Genesis 1:21, 24: 2:19; 9:10, 12, 15, 16;
Leviticus 11:46.
7 times, body.
(or, dead body), Leviticus 21:11; Numbers 6:6; 9:
6, 7, 10; 19:13; Haggai 2:13.
5 times dead.
Leviticus 19:28; 21:1; 22:4; Numbers 5:2; 6:11.
3 times, man.
Exodus 12:16; 2 Kings 12:4; 1 Chronicles 5:21.
3 times, me.
Numbers 23:10; Judges 16:30; 1 Kings 20:32.
3 times, beast.
Leviticus 24:18.
2 times, ghost.
Job 11:20; Jeremiah 15:9.
1 time, fish.
Isaiah 19:10.
One or more times as various
forms of the personal pronouns. (These figures
are from Youngs Analytical Concordance.)
Are other creatures
besides man called living souls?
So God created the
great creatures of the sea and every living and
moving thing with which the water teems,
according to their kinds, and every winged bird
according to its kind.

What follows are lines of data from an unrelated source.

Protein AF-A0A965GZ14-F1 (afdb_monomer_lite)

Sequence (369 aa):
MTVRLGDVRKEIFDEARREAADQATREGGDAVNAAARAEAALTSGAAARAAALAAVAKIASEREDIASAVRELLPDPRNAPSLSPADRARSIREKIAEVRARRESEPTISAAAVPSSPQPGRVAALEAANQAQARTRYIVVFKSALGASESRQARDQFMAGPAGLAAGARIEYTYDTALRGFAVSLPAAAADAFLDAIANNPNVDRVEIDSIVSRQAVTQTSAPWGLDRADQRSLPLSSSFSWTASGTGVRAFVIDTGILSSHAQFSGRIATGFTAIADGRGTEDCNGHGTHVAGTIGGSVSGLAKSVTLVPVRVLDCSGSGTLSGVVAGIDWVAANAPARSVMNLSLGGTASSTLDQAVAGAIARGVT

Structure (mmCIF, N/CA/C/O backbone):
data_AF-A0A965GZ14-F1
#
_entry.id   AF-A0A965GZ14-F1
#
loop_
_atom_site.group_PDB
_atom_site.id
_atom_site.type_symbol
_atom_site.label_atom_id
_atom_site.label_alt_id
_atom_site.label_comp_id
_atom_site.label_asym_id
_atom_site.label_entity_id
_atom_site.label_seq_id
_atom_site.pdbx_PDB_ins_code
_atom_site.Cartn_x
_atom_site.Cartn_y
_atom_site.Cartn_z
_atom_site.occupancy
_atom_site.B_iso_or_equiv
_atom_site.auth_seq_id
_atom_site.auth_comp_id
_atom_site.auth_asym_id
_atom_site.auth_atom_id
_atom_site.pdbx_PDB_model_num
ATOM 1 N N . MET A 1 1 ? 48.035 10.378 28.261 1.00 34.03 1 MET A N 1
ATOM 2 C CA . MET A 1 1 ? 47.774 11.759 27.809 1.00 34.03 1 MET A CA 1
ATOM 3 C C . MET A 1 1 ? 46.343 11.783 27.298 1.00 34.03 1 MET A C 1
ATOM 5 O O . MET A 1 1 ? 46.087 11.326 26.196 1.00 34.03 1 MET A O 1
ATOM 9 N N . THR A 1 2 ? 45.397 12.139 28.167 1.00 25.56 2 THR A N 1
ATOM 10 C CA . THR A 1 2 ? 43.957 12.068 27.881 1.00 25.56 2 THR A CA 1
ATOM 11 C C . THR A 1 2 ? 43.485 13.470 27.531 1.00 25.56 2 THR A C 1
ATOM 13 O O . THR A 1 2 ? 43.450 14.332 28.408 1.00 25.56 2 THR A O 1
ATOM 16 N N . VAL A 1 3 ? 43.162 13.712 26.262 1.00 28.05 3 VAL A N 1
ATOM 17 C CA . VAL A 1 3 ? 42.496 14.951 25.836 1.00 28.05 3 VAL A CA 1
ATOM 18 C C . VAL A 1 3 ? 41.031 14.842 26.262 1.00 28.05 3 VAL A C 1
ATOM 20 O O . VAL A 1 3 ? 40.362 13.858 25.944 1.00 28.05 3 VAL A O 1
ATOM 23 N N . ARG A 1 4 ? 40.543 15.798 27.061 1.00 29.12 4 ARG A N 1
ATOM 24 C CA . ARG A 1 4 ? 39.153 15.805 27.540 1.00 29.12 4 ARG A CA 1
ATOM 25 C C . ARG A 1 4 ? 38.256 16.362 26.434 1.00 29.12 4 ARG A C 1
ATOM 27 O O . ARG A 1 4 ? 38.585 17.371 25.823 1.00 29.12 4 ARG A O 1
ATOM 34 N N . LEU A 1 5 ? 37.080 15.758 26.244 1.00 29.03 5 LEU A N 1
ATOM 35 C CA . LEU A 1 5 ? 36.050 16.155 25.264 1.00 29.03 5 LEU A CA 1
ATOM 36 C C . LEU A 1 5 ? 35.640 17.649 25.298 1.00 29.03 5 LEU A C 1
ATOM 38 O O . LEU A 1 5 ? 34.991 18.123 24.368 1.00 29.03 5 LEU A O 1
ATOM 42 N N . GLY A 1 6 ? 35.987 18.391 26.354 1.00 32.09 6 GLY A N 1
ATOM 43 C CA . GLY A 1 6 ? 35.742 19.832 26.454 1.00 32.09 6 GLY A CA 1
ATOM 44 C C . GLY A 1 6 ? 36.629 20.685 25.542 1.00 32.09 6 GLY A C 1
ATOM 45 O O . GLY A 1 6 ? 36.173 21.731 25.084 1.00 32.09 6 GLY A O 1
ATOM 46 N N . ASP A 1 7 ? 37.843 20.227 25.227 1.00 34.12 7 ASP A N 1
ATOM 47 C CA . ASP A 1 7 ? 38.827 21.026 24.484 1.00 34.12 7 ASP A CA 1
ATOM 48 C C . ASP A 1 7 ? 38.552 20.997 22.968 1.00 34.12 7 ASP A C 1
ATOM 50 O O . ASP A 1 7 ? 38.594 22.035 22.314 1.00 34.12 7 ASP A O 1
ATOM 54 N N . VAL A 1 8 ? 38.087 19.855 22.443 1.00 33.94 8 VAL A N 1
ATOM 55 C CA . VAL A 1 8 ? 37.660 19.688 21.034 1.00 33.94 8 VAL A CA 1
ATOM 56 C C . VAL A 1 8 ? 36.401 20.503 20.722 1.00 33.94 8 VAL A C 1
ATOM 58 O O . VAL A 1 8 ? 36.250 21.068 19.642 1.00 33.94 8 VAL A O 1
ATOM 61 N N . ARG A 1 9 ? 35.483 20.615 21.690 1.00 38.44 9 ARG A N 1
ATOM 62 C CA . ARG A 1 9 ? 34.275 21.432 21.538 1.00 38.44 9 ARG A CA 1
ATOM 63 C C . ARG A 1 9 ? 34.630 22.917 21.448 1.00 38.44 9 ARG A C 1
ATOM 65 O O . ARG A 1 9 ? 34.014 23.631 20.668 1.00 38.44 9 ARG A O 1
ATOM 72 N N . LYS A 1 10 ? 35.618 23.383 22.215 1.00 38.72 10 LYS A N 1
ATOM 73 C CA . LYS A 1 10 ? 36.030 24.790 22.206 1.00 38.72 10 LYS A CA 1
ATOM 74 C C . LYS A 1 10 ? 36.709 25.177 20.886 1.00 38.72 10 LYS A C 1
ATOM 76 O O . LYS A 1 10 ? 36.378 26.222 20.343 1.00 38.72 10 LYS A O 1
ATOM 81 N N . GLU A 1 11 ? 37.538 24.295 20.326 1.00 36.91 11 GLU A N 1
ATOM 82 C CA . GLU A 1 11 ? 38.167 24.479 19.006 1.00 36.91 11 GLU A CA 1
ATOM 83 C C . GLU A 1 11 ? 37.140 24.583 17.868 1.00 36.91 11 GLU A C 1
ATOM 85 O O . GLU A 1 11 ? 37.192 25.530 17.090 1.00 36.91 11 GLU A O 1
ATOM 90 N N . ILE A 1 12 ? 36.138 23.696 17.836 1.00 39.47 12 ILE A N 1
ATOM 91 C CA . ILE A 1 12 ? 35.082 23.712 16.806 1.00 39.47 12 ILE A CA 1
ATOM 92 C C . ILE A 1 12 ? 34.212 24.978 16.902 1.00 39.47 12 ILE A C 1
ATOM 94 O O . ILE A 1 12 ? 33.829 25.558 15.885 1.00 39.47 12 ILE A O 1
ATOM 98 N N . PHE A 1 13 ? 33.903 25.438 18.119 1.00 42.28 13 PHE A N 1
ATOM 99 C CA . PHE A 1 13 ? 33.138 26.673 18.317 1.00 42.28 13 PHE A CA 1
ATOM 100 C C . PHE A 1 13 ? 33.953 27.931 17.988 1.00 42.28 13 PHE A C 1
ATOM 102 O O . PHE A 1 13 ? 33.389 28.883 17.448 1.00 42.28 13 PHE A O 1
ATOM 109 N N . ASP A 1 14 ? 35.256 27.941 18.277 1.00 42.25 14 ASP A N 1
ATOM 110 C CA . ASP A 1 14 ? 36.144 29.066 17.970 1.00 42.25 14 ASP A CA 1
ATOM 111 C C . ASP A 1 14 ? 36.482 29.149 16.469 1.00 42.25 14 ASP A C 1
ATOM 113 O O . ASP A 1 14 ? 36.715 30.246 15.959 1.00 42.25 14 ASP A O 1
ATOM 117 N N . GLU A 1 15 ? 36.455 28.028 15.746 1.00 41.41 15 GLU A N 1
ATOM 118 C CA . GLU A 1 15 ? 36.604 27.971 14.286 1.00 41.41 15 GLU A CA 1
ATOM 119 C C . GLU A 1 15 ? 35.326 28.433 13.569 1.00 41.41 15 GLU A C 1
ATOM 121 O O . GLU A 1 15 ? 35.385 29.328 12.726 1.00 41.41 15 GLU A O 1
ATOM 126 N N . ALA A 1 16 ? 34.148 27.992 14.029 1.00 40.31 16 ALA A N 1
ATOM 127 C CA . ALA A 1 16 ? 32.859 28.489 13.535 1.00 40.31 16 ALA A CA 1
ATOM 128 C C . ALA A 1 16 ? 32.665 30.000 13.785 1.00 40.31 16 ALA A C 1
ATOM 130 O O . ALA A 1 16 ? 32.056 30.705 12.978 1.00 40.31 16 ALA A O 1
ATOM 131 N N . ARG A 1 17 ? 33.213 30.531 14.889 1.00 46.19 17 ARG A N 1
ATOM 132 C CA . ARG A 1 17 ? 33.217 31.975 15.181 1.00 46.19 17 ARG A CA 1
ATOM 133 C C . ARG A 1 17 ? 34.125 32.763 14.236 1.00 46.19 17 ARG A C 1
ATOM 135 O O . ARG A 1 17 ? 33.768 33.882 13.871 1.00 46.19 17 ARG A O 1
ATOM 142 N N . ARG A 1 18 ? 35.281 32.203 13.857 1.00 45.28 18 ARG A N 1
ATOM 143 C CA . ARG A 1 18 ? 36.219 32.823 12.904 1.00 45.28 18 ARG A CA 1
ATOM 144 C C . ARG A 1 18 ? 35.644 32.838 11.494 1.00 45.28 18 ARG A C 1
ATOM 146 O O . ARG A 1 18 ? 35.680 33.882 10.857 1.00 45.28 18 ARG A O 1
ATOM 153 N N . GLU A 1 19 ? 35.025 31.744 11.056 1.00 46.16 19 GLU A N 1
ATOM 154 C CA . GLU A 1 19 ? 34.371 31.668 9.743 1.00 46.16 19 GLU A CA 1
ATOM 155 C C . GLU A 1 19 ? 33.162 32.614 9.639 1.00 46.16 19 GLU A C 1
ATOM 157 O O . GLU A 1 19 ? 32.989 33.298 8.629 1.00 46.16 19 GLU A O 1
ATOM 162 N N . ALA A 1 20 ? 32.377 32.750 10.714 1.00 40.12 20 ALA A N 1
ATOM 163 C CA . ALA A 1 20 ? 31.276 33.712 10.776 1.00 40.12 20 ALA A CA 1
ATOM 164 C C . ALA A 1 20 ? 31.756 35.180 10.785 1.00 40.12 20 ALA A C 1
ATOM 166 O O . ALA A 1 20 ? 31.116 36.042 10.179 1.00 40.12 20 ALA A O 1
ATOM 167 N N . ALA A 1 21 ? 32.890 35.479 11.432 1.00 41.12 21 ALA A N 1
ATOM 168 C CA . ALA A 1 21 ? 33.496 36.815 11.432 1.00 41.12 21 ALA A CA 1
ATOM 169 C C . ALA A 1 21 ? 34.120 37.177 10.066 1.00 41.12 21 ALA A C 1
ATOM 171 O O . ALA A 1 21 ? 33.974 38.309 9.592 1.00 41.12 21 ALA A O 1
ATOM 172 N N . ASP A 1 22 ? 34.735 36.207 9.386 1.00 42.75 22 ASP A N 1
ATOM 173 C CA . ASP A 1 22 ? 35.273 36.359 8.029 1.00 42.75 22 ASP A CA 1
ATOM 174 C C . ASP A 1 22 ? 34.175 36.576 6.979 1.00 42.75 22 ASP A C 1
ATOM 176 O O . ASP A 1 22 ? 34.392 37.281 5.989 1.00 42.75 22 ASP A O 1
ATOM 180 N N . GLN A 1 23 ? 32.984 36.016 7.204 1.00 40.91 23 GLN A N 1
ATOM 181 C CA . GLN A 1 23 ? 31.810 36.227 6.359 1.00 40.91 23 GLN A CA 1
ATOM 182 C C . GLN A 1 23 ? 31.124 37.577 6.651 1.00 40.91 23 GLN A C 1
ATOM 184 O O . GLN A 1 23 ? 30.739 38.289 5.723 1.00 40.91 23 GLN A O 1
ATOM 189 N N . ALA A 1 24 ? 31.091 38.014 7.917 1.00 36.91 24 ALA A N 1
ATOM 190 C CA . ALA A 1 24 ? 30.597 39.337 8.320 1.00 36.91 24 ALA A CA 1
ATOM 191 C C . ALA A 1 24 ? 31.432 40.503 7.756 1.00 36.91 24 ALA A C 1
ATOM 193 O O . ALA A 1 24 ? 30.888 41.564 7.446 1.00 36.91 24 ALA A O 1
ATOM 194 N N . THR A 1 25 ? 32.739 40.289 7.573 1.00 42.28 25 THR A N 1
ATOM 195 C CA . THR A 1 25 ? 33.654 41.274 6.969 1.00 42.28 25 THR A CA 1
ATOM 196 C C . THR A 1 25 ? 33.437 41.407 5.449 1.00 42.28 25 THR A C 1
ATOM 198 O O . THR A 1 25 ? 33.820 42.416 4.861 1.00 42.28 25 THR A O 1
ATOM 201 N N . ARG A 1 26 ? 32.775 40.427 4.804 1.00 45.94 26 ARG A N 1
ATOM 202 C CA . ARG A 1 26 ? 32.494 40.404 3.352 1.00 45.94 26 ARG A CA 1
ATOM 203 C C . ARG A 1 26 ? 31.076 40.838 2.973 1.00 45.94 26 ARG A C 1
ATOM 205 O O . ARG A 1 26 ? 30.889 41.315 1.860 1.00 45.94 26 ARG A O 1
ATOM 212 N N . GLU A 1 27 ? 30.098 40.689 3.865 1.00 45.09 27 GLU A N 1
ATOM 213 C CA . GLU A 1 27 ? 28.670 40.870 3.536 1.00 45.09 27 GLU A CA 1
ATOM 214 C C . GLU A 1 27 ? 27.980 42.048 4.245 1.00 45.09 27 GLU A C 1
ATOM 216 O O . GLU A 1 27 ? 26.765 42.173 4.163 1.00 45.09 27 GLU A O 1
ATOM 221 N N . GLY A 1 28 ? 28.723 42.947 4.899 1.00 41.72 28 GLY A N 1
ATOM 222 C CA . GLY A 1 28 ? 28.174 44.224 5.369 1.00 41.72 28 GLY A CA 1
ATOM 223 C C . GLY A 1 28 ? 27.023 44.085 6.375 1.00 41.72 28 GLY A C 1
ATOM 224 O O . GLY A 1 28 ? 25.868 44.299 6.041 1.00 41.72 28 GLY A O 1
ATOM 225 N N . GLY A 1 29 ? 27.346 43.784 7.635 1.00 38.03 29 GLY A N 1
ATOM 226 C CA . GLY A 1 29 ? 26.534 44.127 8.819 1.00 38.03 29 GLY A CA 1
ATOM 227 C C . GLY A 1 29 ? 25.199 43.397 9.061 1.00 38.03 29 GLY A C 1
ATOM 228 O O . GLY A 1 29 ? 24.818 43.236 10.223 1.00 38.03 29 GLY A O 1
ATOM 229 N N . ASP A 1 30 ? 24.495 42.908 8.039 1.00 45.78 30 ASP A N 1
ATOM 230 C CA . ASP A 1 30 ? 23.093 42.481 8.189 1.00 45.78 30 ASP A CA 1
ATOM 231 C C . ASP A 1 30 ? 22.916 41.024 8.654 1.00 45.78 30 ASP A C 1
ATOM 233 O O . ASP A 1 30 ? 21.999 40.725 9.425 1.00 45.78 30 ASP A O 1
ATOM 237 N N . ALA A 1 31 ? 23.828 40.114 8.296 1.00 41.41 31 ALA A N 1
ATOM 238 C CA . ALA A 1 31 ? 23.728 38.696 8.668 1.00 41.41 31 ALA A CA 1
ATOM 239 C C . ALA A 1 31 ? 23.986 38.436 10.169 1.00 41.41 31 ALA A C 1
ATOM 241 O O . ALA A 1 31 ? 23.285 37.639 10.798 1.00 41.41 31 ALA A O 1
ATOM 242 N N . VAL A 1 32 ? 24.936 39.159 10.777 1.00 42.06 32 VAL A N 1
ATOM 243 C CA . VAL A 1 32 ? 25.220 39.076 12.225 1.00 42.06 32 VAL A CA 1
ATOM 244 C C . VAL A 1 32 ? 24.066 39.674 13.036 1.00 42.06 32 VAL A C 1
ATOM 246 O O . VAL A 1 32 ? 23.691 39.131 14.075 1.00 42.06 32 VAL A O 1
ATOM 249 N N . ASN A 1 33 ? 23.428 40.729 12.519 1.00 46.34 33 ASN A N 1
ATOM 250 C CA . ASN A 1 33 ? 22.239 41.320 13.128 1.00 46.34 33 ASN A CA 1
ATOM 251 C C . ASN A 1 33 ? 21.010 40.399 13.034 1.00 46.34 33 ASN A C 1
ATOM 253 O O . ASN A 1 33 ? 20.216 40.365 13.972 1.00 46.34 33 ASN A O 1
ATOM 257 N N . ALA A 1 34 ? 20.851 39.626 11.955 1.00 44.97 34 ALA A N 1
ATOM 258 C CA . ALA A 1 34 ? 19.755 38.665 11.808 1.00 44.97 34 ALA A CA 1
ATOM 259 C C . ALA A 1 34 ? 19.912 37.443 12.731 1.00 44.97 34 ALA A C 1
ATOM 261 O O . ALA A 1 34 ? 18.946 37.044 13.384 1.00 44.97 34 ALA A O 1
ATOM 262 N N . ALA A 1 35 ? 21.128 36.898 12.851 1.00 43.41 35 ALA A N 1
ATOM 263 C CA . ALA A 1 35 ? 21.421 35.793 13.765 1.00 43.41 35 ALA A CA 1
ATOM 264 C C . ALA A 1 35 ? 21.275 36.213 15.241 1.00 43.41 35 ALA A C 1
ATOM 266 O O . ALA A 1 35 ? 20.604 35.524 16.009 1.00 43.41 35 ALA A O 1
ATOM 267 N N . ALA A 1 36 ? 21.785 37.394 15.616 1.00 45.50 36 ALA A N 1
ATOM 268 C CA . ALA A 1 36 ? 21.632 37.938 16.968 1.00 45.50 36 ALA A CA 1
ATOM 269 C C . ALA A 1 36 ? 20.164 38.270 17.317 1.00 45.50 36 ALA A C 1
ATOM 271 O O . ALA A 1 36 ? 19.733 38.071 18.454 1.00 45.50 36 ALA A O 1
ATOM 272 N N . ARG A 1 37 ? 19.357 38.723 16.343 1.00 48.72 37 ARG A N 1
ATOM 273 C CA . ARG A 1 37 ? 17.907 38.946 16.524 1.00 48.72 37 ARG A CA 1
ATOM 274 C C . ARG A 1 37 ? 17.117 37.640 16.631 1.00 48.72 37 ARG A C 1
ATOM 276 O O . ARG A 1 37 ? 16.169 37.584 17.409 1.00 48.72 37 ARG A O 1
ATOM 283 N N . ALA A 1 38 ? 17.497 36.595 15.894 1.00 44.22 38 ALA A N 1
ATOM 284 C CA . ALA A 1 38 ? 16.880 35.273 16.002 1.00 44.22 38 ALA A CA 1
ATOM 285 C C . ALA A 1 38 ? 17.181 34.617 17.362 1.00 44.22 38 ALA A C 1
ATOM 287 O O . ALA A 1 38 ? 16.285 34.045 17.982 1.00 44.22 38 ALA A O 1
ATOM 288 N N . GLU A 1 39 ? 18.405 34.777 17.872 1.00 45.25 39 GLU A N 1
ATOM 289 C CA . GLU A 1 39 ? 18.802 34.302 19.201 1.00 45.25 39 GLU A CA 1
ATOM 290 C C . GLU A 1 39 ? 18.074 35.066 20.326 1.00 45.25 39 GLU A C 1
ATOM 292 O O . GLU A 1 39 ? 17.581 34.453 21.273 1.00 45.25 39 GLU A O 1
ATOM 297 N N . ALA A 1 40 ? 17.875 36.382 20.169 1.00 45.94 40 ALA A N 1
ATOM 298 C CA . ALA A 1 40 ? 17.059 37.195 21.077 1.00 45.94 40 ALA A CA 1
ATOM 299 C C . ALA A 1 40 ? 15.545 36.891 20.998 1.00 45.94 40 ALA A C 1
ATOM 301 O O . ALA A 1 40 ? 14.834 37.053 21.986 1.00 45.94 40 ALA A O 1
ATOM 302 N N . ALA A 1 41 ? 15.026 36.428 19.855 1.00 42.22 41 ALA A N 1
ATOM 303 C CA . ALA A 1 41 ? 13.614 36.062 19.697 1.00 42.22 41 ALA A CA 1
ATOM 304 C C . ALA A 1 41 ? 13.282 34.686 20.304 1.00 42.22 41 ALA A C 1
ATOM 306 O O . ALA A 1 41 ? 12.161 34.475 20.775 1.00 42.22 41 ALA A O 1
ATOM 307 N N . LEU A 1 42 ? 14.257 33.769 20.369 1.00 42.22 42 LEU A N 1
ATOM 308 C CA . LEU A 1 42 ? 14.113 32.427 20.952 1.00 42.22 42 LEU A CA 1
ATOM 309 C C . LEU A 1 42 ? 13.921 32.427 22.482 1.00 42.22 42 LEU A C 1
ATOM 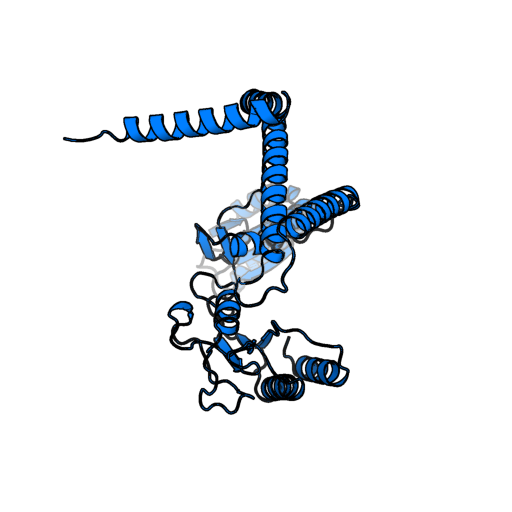311 O O . LEU A 1 42 ? 13.540 31.393 23.044 1.00 42.22 42 LEU A O 1
ATOM 315 N N . THR A 1 43 ? 14.123 33.560 23.158 1.00 43.91 43 THR A N 1
ATOM 316 C CA . THR A 1 43 ? 13.818 33.763 24.589 1.00 43.91 43 THR A CA 1
ATOM 317 C C . THR A 1 43 ? 12.461 34.436 24.837 1.00 43.91 43 THR A C 1
ATOM 319 O O . THR A 1 43 ? 12.029 34.527 25.984 1.00 43.91 43 THR A O 1
ATOM 322 N N . SER A 1 44 ? 11.746 34.842 23.781 1.00 47.12 44 SER A N 1
ATOM 323 C CA . SER A 1 44 ? 10.396 35.420 23.852 1.00 47.12 44 SER A CA 1
ATOM 324 C C . SER A 1 44 ? 9.318 34.411 23.415 1.00 47.12 44 SER A C 1
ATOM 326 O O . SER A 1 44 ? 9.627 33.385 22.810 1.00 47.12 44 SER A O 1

And God saw that it was
good. Genesis 1:21. Now the Lord God
had formed out of the ground all the beasts of
the field and all the birds of the air. He
brought them to the man to see what he would name
them; and whatever the man called each living
creature, that was its name. Genesis 2:19.
Note Look up the nine
instances of nephesh, soul,
translated as creature, and you will
see that they all refer to animals as living
creatures, or, as the words might have been
translated, living souls. On
the phrase nephesh chayyah, living soul or
creature in Genesis 1:24, Adam Clarke says:
A general term to express all creatures
endued with animal life, in any of its infinitely
varied graduations, from the half-reasoning elephant
down to the stupid potto, or lower still,
to the polype, which seems equally to
share the vegetable and animal life.
An examination of the
various occurrences of nephesh in the Old
Testament shows that nephesh describes the
individual rather than being a constituent part
of the individual. It would be more correct,
therefore, to say that a man is a nephesh,
or soul, than that he has a nephesh,
or, soul. True, the expressions
my soul, thy soul, his
soul, etc, occurs frequently, but in most
cases these are simply idiomatic expressions
meaning myself, thyself,
himself, etc. Translators recognizing
this have at times substituted the personal
pronoun. For examples see Psalm 35:25; Proverbs
6:16; 16:26; Isaiah 5:14.
In other instances nephesh
means life. Where such is its
meaning my soul would mean
my life, thy soul, etc.
See 2 Samuel 1:9; Jeremiah 4:30; etc.
In the New Testament the
word translated soul is the Greek psuche.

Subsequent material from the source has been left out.